The second part of that post asked for "what I am doing good already". Sadly what we might hear as "doing good" is far more subjective, and almost zero help when it comes to getting better at your craft. In fact what you derive from our comments should be: if we have not commented on it, you are doing it right. But telling you where you might excel is pointless.

Unless you wanted us just to blow puffs of praise in your direction, then take these posts as "things that will make your craft better" and not "things that make me want to quit". At least not just within ONE day of joining here.

I have been a member for less than a year, and reading and taking criticism has improved my craft easily 10-fold in the time I have been here. There are aspects to my music that I never considered, but have been rewarded by listening carefully to those who have trodden that path long before me.

Take your time and learn, yes truly LEARN the craft of orchestration. NONE of us are born with all of our talent in tact out of the womb. You have only done this for a few weeks. If you had it mastered in that amount of time, you would already be talented, rich and famous beyond your wildest dreams and have no need for a forum like this.

What is the saying..."no pain, no gain"? Take the pain and make it better.


----------



## d.healey

Mads Skønberg said:


> Ok Maybe I just quit making orchestral. Is it possible to sell libraries? Bought a lot last two weeks.

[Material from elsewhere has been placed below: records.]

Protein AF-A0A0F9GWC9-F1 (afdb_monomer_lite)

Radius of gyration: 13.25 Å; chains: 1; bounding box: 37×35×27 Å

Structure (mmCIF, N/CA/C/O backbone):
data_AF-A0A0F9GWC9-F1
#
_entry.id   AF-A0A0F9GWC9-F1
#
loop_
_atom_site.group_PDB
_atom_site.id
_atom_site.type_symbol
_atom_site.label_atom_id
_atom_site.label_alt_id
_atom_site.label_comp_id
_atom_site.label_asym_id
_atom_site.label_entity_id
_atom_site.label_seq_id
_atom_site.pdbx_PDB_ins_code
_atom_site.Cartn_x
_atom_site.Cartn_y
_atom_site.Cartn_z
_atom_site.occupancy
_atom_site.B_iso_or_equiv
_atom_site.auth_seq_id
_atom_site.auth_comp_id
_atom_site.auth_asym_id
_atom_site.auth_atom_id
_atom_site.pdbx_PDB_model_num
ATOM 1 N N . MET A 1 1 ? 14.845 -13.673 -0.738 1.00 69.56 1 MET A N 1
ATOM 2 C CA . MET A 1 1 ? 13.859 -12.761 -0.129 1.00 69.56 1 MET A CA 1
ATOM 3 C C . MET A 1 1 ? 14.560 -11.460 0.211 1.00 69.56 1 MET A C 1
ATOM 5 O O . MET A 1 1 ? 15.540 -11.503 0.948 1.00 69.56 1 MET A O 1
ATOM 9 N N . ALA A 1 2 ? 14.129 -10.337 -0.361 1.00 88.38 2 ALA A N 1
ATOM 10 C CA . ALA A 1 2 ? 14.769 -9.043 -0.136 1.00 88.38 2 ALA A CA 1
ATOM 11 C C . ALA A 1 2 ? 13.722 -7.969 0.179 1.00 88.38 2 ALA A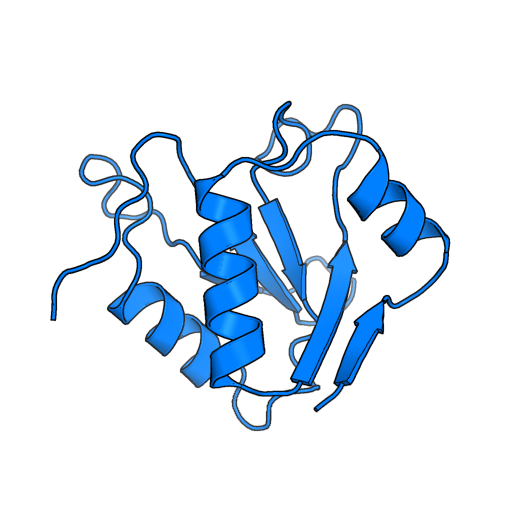 C 1
ATOM 13 O O . ALA A 1 2 ? 12.913 -7.596 -0.670 1.00 88.38 2 ALA A O 1
ATOM 14 N N . ILE A 1 3 ? 13.768 -7.453 1.407 1.00 94.88 3 ILE A N 1
ATOM 15 C CA . ILE A 1 3 ? 13.062 -6.230 1.785 1.00 94.88 3 ILE A CA 1
ATOM 16 C C . ILE A 1 3 ? 14.065 -5.091 1.653 1.00 94.88 3 ILE A C 1
ATOM 18 O O . ILE A 1 3 ? 15.090 -5.067 2.332 1.00 94.88 3 ILE A O 1
ATOM 22 N N . GLN A 1 4 ? 13.785 -4.167 0.747 1.00 97.06 4 GLN A N 1
ATOM 23 C CA . GLN A 1 4 ? 14.685 -3.082 0.392 1.00 97.06 4 GLN A CA 1
ATOM 24 C C . GLN A 1 4 ? 14.026 -1.728 0.627 1.00 97.06 4 GLN A C 1
ATOM 26 O O . GLN A 1 4 ? 12.804 -1.570 0.582 1.00 97.06 4 GLN A O 1
ATOM 31 N N . ILE A 1 5 ? 14.861 -0.713 0.820 1.00 97.75 5 ILE A N 1
ATOM 32 C CA . ILE A 1 5 ? 14.436 0.674 0.970 1.00 97.75 5 ILE A CA 1
ATOM 33 C C . ILE A 1 5 ? 15.236 1.500 -0.028 1.00 97.75 5 ILE A C 1
ATOM 35 O O . ILE A 1 5 ? 16.457 1.393 -0.081 1.00 97.75 5 ILE A O 1
ATOM 39 N N . LYS A 1 6 ? 14.542 2.310 -0.834 1.00 96.94 6 LYS A N 1
ATOM 40 C CA . LYS A 1 6 ? 15.144 3.031 -1.964 1.00 96.94 6 LYS A CA 1
ATOM 41 C C . LYS A 1 6 ? 16.353 3.884 -1.567 1.00 96.94 6 LYS A C 1
ATOM 43 O O . LYS A 1 6 ? 17.346 3.892 -2.284 1.00 96.94 6 LYS A O 1
ATOM 48 N N . ASP A 1 7 ? 16.225 4.660 -0.495 1.00 97.69 7 ASP A N 1
ATOM 49 C CA . ASP A 1 7 ? 17.259 5.573 -0.012 1.00 97.69 7 ASP A CA 1
ATOM 50 C C . ASP A 1 7 ? 17.013 5.959 1.461 1.00 97.69 7 ASP A C 1
ATOM 52 O O . ASP A 1 7 ? 15.971 5.645 2.047 1.00 97.69 7 ASP A O 1
ATOM 56 N N . TYR A 1 8 ? 17.973 6.666 2.067 1.00 98.00 8 TYR A N 1
ATOM 57 C CA . TYR A 1 8 ? 17.900 7.087 3.471 1.00 98.00 8 TYR A CA 1
ATOM 58 C C . TYR A 1 8 ? 16.713 8.020 3.773 1.00 98.00 8 TYR A C 1
ATOM 60 O O . TYR A 1 8 ? 16.252 8.080 4.914 1.00 98.00 8 TYR A O 1
ATOM 68 N N . ARG A 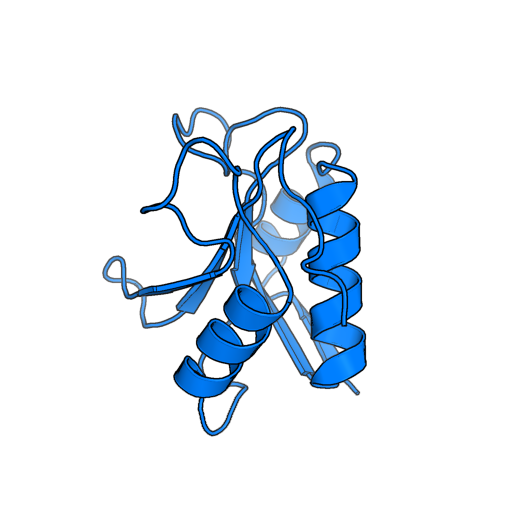1 9 ? 16.199 8.755 2.775 1.00 98.00 9 ARG A N 1
ATOM 69 C CA . ARG A 1 9 ? 15.046 9.653 2.954 1.00 98.00 9 ARG A CA 1
ATOM 70 C C . ARG A 1 9 ? 13.772 8.832 3.081 1.00 98.00 9 ARG A C 1
ATOM 72 O O . ARG A 1 9 ? 12.946 9.129 3.941 1.00 98.00 9 ARG A O 1
ATOM 79 N N . VAL A 1 10 ? 13.646 7.773 2.279 1.00 97.94 10 VAL A N 1
ATOM 80 C CA . VAL A 1 10 ? 12.550 6.810 2.419 1.00 97.94 10 VAL A CA 1
ATOM 81 C C . VAL A 1 10 ? 12.642 6.092 3.763 1.00 97.94 10 VAL A C 1
ATOM 83 O O . VAL A 1 10 ? 11.637 6.060 4.467 1.00 97.94 10 VAL A O 1
ATOM 86 N N . LEU A 1 11 ? 13.825 5.617 4.175 1.00 98.50 11 LEU A N 1
ATOM 87 C CA . LEU A 1 11 ? 14.008 5.000 5.498 1.00 98.50 11 LEU A CA 1
ATOM 88 C C . LEU A 1 11 ? 13.539 5.933 6.620 1.00 98.50 11 LEU A C 1
ATOM 90 O O . LEU A 1 11 ? 12.725 5.537 7.448 1.00 98.50 11 LEU A O 1
ATOM 94 N N . ARG A 1 12 ? 13.979 7.197 6.603 1.00 98.25 12 ARG A N 1
ATOM 95 C CA . ARG A 1 12 ? 13.518 8.204 7.566 1.00 98.25 12 ARG A CA 1
ATOM 96 C C . ARG A 1 12 ? 11.992 8.332 7.569 1.00 98.25 12 ARG A C 1
ATOM 98 O O . ARG A 1 12 ? 11.396 8.302 8.636 1.00 98.25 12 ARG A O 1
ATOM 105 N N . SER A 1 13 ? 11.359 8.417 6.397 1.00 98.12 13 SER A N 1
ATOM 106 C CA . SER A 1 13 ? 9.894 8.534 6.289 1.00 98.12 13 SER A CA 1
ATOM 107 C C . SER A 1 13 ? 9.124 7.291 6.763 1.00 98.12 13 SER A C 1
ATOM 109 O O . SER A 1 13 ? 7.950 7.386 7.120 1.00 98.12 13 SER A O 1
ATOM 111 N N . LEU A 1 14 ? 9.754 6.114 6.762 1.00 98.12 14 LEU A N 1
ATOM 112 C CA . LEU A 1 14 ? 9.171 4.887 7.314 1.00 98.12 14 LEU A CA 1
ATOM 113 C C . LEU A 1 14 ? 9.229 4.870 8.849 1.00 98.12 14 LEU A C 1
ATOM 115 O O . LEU A 1 14 ? 8.390 4.233 9.474 1.00 98.12 14 LEU A O 1
ATOM 119 N N . LEU A 1 15 ? 10.187 5.585 9.447 1.00 98.25 15 LEU A N 1
ATOM 120 C CA . LEU A 1 15 ? 10.448 5.593 10.891 1.00 98.25 15 LEU A CA 1
ATOM 121 C C . LEU A 1 15 ? 9.943 6.852 11.617 1.00 98.25 15 LEU A C 1
ATOM 123 O O . LEU A 1 15 ? 10.034 6.927 12.837 1.00 98.25 15 LEU A O 1
ATOM 127 N N . GLU A 1 16 ? 9.442 7.857 10.892 1.00 98.19 16 GLU A N 1
ATOM 128 C CA . GLU A 1 16 ? 9.108 9.170 11.466 1.00 98.19 16 GLU A CA 1
ATOM 129 C C . GLU A 1 16 ? 7.874 9.150 12.383 1.00 98.19 16 GLU A C 1
ATOM 131 O O . GLU A 1 16 ? 7.829 9.885 13.367 1.00 98.19 16 GLU A O 1
ATOM 136 N N . VAL A 1 17 ? 6.873 8.324 12.069 1.00 98.50 17 VAL A N 1
ATOM 137 C CA . VAL A 1 17 ? 5.613 8.212 12.824 1.00 98.50 17 VAL A CA 1
ATOM 138 C C . VAL A 1 17 ? 5.155 6.751 12.880 1.00 98.50 17 VAL A C 1
ATOM 140 O O . VAL A 1 17 ? 5.521 5.971 11.997 1.00 98.50 17 VAL A O 1
ATOM 143 N N . PRO A 1 18 ? 4.319 6.356 13.860 1.00 98.44 18 PRO A N 1
ATOM 144 C CA . PRO A 1 18 ? 3.720 5.025 13.866 1.00 98.44 18 PRO A CA 1
ATOM 145 C C . PRO A 1 18 ? 2.848 4.795 12.626 1.00 98.44 18 PRO A C 1
ATOM 147 O O . PRO A 1 18 ? 2.174 5.705 12.139 1.00 98.44 18 PRO A O 1
ATOM 150 N N . TYR A 1 19 ? 2.824 3.554 12.145 1.00 98.62 19 TYR A N 1
ATOM 151 C CA . TYR A 1 19 ? 1.958 3.110 11.052 1.00 98.62 19 TYR A CA 1
ATOM 152 C C . TYR A 1 19 ? 0.683 2.498 11.621 1.00 98.62 19 TYR A C 1
ATOM 154 O O . TYR A 1 19 ? 0.687 1.913 12.704 1.00 98.62 19 TYR A O 1
ATOM 162 N N . HIS A 1 20 ? -0.428 2.640 10.898 1.00 98.56 20 HIS A N 1
ATOM 163 C CA . HIS A 1 20 ? -1.692 2.050 11.320 1.00 98.56 20 HIS A CA 1
ATOM 164 C C . HIS A 1 20 ? -1.540 0.519 11.382 1.00 98.56 20 HIS A C 1
ATOM 166 O O . HIS A 1 20 ? -1.008 -0.049 10.425 1.00 98.56 20 HIS A O 1
ATOM 172 N N . PRO A 1 21 ? -2.034 -0.177 12.425 1.00 98.31 21 PRO A N 1
ATOM 173 C CA . PRO A 1 21 ? -1.857 -1.628 12.561 1.00 98.31 21 PRO A CA 1
ATOM 174 C C . PRO A 1 21 ? -2.295 -2.420 11.322 1.00 98.31 21 PRO A C 1
ATOM 176 O O . PRO A 1 21 ? -1.584 -3.306 10.863 1.00 98.31 21 PRO A O 1
ATOM 179 N N . THR A 1 22 ? -3.414 -2.037 10.702 1.00 98.31 22 THR A N 1
ATOM 180 C CA . THR A 1 22 ? -3.883 -2.639 9.442 1.00 98.31 22 THR A CA 1
ATOM 181 C C . THR A 1 22 ? -2.926 -2.429 8.266 1.00 98.31 22 THR A C 1
ATOM 183 O O . THR A 1 22 ? -2.781 -3.319 7.436 1.00 98.31 22 THR A O 1
ATOM 186 N N . LEU A 1 23 ? -2.251 -1.277 8.186 1.00 98.50 23 LEU A N 1
ATOM 187 C CA . LEU A 1 23 ? -1.236 -1.052 7.155 1.00 98.50 23 LEU A CA 1
ATOM 188 C C . LEU A 1 23 ? -0.014 -1.935 7.403 1.00 98.50 23 LEU A C 1
ATOM 190 O O . LEU A 1 23 ? 0.511 -2.511 6.458 1.00 98.50 23 LEU A O 1
ATOM 194 N N . ILE A 1 24 ? 0.408 -2.075 8.664 1.00 98.19 24 ILE A N 1
ATOM 195 C CA . ILE A 1 24 ? 1.492 -2.988 9.049 1.00 98.19 24 ILE A CA 1
ATOM 196 C C . ILE A 1 24 ? 1.134 -4.421 8.639 1.00 98.19 24 ILE A C 1
ATOM 198 O O . ILE A 1 24 ? 1.936 -5.084 7.992 1.00 98.19 24 ILE A O 1
ATOM 202 N N . ALA A 1 25 ? -0.084 -4.878 8.942 1.00 98.06 25 ALA A N 1
ATOM 203 C CA . ALA A 1 25 ? -0.550 -6.210 8.565 1.00 98.06 25 ALA A CA 1
ATOM 204 C C . ALA A 1 25 ? -0.561 -6.418 7.039 1.00 98.06 25 ALA A C 1
ATOM 206 O O . ALA A 1 25 ? -0.075 -7.440 6.563 1.00 98.06 25 ALA A O 1
ATOM 207 N N . LEU A 1 26 ? -1.034 -5.433 6.267 1.00 97.81 26 LEU A N 1
ATOM 208 C CA . LEU A 1 26 ? -1.001 -5.476 4.802 1.00 97.81 26 LEU A CA 1
ATOM 209 C C . LEU A 1 26 ? 0.437 -5.527 4.254 1.00 97.81 26 LEU A C 1
ATOM 211 O O . LEU A 1 26 ? 0.718 -6.288 3.331 1.00 97.81 26 LEU A O 1
ATOM 215 N N . ILE A 1 27 ? 1.354 -4.743 4.831 1.00 97.19 27 ILE A N 1
ATOM 216 C CA . ILE A 1 27 ? 2.775 -4.746 4.461 1.00 97.19 27 ILE A CA 1
ATOM 217 C C . ILE A 1 27 ? 3.410 -6.113 4.744 1.00 97.19 27 ILE A C 1
ATOM 219 O O . ILE A 1 27 ? 4.123 -6.639 3.897 1.00 97.19 27 ILE A O 1
ATOM 223 N N . LEU A 1 28 ? 3.152 -6.702 5.913 1.00 96.25 28 LEU A N 1
ATOM 224 C CA . LEU A 1 28 ? 3.662 -8.033 6.253 1.00 96.25 28 LEU A CA 1
ATOM 225 C C . LEU A 1 28 ? 3.080 -9.114 5.336 1.00 96.25 28 LEU A C 1
ATOM 227 O O . LEU A 1 28 ? 3.786 -10.034 4.934 1.00 96.25 28 LEU A O 1
ATOM 231 N N . TRP A 1 29 ? 1.803 -8.985 4.974 1.00 96.00 29 TRP A N 1
ATOM 232 C CA . TRP A 1 29 ? 1.135 -9.911 4.067 1.00 96.00 29 TRP A CA 1
ATOM 233 C C . TRP A 1 29 ? 1.777 -9.904 2.677 1.00 96.00 29 TRP A C 1
ATOM 235 O O . TRP A 1 29 ? 2.121 -10.964 2.154 1.00 96.00 29 TRP A O 1
ATOM 245 N N . ILE A 1 30 ? 2.003 -8.723 2.091 1.00 95.25 30 ILE A N 1
ATOM 246 C CA . ILE A 1 30 ? 2.599 -8.634 0.751 1.00 95.25 30 ILE A CA 1
ATOM 247 C C . ILE A 1 30 ? 4.072 -9.074 0.749 1.00 95.25 30 ILE A C 1
ATOM 249 O O . ILE A 1 30 ? 4.482 -9.794 -0.161 1.00 95.25 30 ILE A O 1
ATOM 253 N N . THR A 1 31 ? 4.858 -8.714 1.773 1.00 94.19 31 THR A N 1
ATOM 254 C CA . THR A 1 31 ? 6.281 -9.094 1.844 1.00 94.19 31 THR A CA 1
ATOM 255 C C . THR A 1 31 ? 6.458 -10.600 2.022 1.00 94.19 31 THR A C 1
ATOM 257 O O . THR A 1 31 ? 7.346 -11.181 1.399 1.00 94.19 31 THR A O 1
ATOM 260 N N . ALA A 1 32 ? 5.595 -11.245 2.814 1.00 93.94 32 ALA A N 1
ATOM 261 C CA . ALA A 1 32 ? 5.588 -12.696 2.971 1.00 93.94 32 ALA A CA 1
ATOM 262 C C . ALA A 1 32 ? 5.160 -13.417 1.682 1.00 93.94 32 ALA A C 1
ATOM 264 O O . ALA A 1 32 ? 5.730 -14.451 1.342 1.00 93.94 32 ALA A O 1
ATOM 265 N N . ARG A 1 33 ? 4.180 -12.869 0.952 1.00 93.81 33 ARG A N 1
ATOM 266 C CA . ARG A 1 33 ? 3.592 -13.511 -0.234 1.00 93.81 33 ARG A CA 1
ATOM 267 C C . ARG A 1 33 ? 4.461 -13.409 -1.485 1.00 93.81 33 ARG A C 1
ATOM 269 O O . ARG A 1 33 ? 4.563 -14.383 -2.220 1.00 93.81 33 ARG A O 1
ATOM 276 N N . TYR A 1 34 ? 5.102 -12.263 -1.717 1.00 91.88 34 TYR A N 1
ATOM 277 C CA . TYR A 1 34 ? 5.851 -12.007 -2.954 1.00 91.88 34 TYR A CA 1
ATOM 278 C C . TYR A 1 34 ? 7.374 -12.027 -2.787 1.00 91.88 34 TYR A C 1
ATOM 280 O O . TYR A 1 34 ? 8.090 -11.925 -3.776 1.00 91.88 34 TYR A O 1
ATOM 288 N N . SER A 1 35 ? 7.891 -12.195 -1.562 1.00 79.62 35 SER A N 1
ATOM 289 C CA . SER A 1 35 ? 9.321 -12.366 -1.235 1.00 79.62 35 SER A CA 1
ATOM 290 C C . SER A 1 35 ? 10.296 -11.268 -1.715 1.00 79.62 35 SER A C 1
ATOM 292 O O . SER A 1 35 ? 11.480 -11.313 -1.366 1.00 79.62 35 SER A O 1
ATOM 294 N N . GLU A 1 36 ? 9.828 -10.251 -2.433 1.00 89.19 36 GLU A N 1
ATOM 295 C CA . GLU A 1 36 ? 10.559 -9.044 -2.812 1.00 89.19 36 GLU A CA 1
ATOM 296 C C . GLU A 1 36 ? 9.682 -7.820 -2.575 1.00 89.19 36 GLU A C 1
ATOM 298 O O . GLU A 1 36 ? 8.518 -7.771 -2.964 1.00 89.19 36 GLU A O 1
ATOM 303 N N . THR A 1 37 ? 10.216 -6.808 -1.896 1.00 95.38 37 THR A N 1
ATOM 304 C CA . THR A 1 37 ? 9.498 -5.547 -1.694 1.00 95.38 37 THR A CA 1
ATOM 305 C C . THR A 1 37 ? 10.498 -4.414 -1.547 1.00 95.38 37 THR A C 1
ATOM 307 O O . THR A 1 37 ? 11.324 -4.415 -0.637 1.00 95.38 37 THR A O 1
ATOM 310 N N . LEU A 1 38 ? 10.405 -3.417 -2.427 1.00 97.25 38 LEU A N 1
ATOM 311 C CA . LEU A 1 38 ? 11.213 -2.201 -2.366 1.00 97.25 38 LEU A CA 1
ATOM 312 C C . LEU A 1 38 ? 10.330 -1.005 -2.009 1.00 97.25 38 LEU A C 1
ATOM 314 O O . LEU A 1 38 ? 9.557 -0.534 -2.846 1.00 97.25 38 LEU A O 1
ATOM 318 N N . PHE A 1 39 ? 10.482 -0.473 -0.797 1.00 97.81 39 PHE A N 1
ATOM 319 C CA . PHE A 1 39 ? 9.775 0.731 -0.363 1.00 97.81 39 PHE A CA 1
ATOM 320 C C . PHE A 1 39 ? 10.340 1.981 -1.033 1.00 97.81 39 PHE A C 1
ATOM 322 O O . PHE A 1 39 ? 11.555 2.177 -1.139 1.00 97.81 39 PHE A O 1
ATOM 329 N N . THR A 1 40 ? 9.439 2.857 -1.466 1.00 97.06 40 THR A N 1
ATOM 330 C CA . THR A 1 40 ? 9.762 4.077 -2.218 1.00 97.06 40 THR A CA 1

It's only been TWO WEEKS ffs. Wait until you've tried for 5 years and failed, then it's okay to give up. If you've only just started writing orchestral music then of course you will face criticism, and if you expect differently then you will be disappointed. This is the same for everything, nobody is an expert the first time they try something.


----------



## Mads Skønberg

But does anyone know If it is possible to sell libraries? 

-komplete 11 ultimate
-bohemian violin
-bohemian cello
-soloists of prague 

For example?

If they get my serial they can download the libraries I guess?


----------



## IoannisGutevas

Mads Skønberg said:


> Ok Maybe I just quit making orchestral. Is it possible to sell libraries? Bought a lot last two weeks.



Here is the real deal: You cant learn everything in a day. Composing isnt something that you can learn in 2 weeks not even in 2 years. Its a lifelong adventure and most of the time 1 lifetime isnt enough.

You have to accept and realize a few things. There is gonna be ALWAYS someone thats better than you. Its wrong to try to become your idols, you are not them you are your own man. Rather try to become better than you were 1 day ago, improve yourself in slow steady steps and not give in into depression that comes with the phraze "I suck, i'll never be as good as... ".

We all sucked when we started.

Here is my first uploaded (at least on youtube) composition : 



and here is my last:
 .

Those 2 compositions are 2 years apart. Did i improve much, a little or not at all? Well thats subjective but one thing is for sure. My first composition sucked in many levels.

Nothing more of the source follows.